# Have I Lost My Mind?



## Eric&Lesley (Jul 26, 2006)

I'm all about really fun birthday parties for my kids. In my next life, I'll be a party planner. It's so much fun coming up with different themes and places to have the parties. I like to do something that the kids don't usually get to do.

It's two weeks until my oldest turns 9. The ONLY thing he wants to do for his party is to take buddies camping in the camper.
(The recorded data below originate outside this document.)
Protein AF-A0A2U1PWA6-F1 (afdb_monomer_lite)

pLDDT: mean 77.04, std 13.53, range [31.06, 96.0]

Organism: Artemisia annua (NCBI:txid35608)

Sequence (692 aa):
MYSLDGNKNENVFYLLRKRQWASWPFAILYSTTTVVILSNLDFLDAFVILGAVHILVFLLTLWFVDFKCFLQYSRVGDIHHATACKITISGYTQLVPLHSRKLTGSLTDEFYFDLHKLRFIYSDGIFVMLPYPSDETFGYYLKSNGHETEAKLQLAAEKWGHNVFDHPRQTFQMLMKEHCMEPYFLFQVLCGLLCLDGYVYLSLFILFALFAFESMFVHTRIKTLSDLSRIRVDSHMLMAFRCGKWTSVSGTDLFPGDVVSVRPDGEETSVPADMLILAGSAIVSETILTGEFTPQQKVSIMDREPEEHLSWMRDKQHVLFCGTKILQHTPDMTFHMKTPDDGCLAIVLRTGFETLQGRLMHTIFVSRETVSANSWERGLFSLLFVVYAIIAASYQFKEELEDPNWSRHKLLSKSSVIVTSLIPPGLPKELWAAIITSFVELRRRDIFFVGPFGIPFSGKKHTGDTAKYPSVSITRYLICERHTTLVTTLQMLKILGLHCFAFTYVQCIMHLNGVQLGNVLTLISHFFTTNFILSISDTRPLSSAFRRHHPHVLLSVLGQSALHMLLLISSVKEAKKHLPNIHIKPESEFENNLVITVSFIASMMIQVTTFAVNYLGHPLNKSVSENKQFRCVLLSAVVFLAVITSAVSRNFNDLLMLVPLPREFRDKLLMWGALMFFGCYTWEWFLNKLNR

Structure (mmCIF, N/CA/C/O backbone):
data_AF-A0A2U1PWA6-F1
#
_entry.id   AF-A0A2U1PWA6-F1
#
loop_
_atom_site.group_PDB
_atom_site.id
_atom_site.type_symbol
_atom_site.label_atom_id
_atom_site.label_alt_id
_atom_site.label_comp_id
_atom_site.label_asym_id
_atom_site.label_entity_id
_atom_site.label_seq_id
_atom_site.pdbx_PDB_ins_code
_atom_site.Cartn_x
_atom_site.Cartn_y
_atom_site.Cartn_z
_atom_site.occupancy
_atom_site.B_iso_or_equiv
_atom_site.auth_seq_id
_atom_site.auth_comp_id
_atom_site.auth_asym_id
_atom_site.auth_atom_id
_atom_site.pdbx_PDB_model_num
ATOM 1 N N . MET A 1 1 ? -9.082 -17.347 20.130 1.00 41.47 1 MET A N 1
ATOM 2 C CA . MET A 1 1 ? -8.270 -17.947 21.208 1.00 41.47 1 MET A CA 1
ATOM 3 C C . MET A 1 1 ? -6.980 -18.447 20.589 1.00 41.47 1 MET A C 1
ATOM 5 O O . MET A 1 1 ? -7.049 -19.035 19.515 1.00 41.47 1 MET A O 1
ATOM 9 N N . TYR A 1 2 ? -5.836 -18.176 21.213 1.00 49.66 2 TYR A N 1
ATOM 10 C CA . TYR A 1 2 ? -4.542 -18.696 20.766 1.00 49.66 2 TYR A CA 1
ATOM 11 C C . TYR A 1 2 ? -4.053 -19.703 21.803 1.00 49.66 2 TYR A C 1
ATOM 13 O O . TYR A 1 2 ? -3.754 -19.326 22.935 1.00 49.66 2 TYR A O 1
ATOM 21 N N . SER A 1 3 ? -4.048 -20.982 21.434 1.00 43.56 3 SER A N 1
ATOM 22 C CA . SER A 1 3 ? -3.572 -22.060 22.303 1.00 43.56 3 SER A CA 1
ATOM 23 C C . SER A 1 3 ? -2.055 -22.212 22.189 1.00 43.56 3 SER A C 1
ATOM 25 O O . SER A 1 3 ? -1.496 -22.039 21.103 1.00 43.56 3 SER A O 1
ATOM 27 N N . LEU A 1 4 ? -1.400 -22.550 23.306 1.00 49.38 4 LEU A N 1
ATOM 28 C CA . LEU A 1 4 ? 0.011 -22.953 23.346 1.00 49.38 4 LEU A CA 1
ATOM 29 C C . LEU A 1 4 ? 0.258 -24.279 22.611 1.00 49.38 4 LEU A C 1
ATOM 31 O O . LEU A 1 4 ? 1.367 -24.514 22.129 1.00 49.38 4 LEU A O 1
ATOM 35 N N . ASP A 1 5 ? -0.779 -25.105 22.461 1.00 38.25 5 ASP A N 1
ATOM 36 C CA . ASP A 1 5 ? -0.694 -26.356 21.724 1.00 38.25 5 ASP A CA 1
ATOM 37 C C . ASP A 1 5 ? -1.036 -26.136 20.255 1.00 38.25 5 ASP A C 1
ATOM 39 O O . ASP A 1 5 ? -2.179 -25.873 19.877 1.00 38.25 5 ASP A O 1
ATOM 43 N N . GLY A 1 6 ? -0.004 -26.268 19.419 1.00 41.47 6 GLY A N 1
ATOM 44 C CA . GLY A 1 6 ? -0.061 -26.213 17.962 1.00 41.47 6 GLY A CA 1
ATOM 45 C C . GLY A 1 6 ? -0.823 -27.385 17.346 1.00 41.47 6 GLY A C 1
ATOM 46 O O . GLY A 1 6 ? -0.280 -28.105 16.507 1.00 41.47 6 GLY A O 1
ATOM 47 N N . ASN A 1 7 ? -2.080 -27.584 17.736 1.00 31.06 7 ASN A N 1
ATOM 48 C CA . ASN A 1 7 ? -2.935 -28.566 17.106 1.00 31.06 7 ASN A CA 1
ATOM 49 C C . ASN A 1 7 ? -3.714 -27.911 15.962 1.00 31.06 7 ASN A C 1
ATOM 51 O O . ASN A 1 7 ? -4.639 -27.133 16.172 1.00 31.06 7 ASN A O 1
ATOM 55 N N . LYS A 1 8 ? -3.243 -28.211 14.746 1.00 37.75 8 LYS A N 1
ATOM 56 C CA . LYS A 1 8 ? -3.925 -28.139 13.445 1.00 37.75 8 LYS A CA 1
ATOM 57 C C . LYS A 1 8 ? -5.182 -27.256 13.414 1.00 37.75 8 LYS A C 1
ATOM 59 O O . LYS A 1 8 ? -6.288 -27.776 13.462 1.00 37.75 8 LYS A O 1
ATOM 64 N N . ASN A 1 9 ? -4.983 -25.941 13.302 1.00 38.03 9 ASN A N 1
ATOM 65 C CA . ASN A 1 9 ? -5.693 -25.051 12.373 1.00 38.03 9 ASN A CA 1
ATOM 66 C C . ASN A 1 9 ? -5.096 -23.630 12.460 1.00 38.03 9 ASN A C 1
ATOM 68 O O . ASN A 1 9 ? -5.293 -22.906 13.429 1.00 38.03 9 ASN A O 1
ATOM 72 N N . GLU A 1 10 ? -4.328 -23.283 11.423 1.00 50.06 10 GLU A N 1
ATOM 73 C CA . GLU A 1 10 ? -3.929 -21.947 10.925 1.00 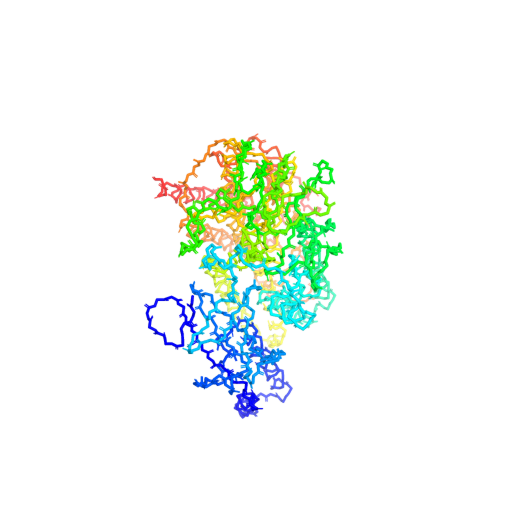50.06 10 GLU A CA 1
ATOM 74 C C . GLU A 1 10 ? -3.194 -20.933 11.826 1.00 50.06 10 GLU A C 1
ATOM 76 O O . GLU A 1 10 ? -2.515 -20.065 11.270 1.00 50.06 10 GLU A O 1
ATOM 81 N N . ASN A 1 11 ? -3.221 -21.052 13.157 1.00 56.94 11 ASN A N 1
ATOM 82 C CA . ASN A 1 11 ? -2.573 -20.098 14.062 1.00 56.94 11 ASN A CA 1
ATOM 83 C C . ASN A 1 11 ? -1.505 -20.775 14.929 1.00 56.94 11 ASN A C 1
ATOM 85 O O . ASN A 1 11 ? -1.823 -21.599 15.783 1.00 56.94 11 ASN A O 1
ATOM 89 N N . VAL A 1 12 ? -0.234 -20.420 14.721 1.00 63.66 12 VAL A N 1
ATOM 90 C CA . VAL A 1 12 ? 0.897 -20.984 15.475 1.00 63.66 12 VAL A CA 1
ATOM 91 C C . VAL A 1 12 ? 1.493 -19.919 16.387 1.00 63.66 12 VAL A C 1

Sounds good right? Well factor in one six year old brother, 3 best friends from birth, one set of triplets (you know you can't invite just one) and we are talking EIGHT boys with my husband and I in our 29bhs for a one-night sleepover. Against all better judgement - we've agreed. How crazy am I?


----------



## johnp (Mar 15, 2004)

Heck thats nothing. I let my wife's Girl Scout troop use our 27rsds for a night two weeks after it was delivered (UNUSED). I dropped it off on a rainy afternoon and asked them if they wanted to sleep in the wet tents or the trailer. They took the Outback and had a great night. I went home and prayed they didn't trash it.

John


----------



## Eric&Lesley (Jul 26, 2006)

johnp2000 said:


> Heck thats nothing. I let my wife's Girl Scout troop use our 27rsds for a night two weeks after it was delivered (UNUSED). I dropped it off on a rainy afternoon and asked them if they wanted to sleep in the wet tents or the trailer. They took the Outback and had a great night. I went home and prayed they didn't trash it.
> 
> John


I feel better already


----------



## col. Sanders crew (Sep 28, 2007)

You'll survive, we've had as many as eight people camping in our 21rs. 4 of which were kids.
Good luck, it will be a lasting memory for sure !


----------



## gone campin (Jan 29, 2006)

It will be great!

Great fun, great time and great memories!

Linda


----------



## wolfwood (Sep 19, 2005)

Eric&Lesley said:


> Heck thats nothing. I let my wife's Girl Scout troop use our 27rsds for a night two weeks after it was delivered (UNUSED). I dropped it off on a rainy afternoon and asked them if they wanted to sleep in the wet tents or the trailer. They took the Outback and had a great night. I went home and prayed they didn't trash it.
> 
> John


I feel better already








[/quote]
um....I didn't see any mention of what happened AFTER he prayed...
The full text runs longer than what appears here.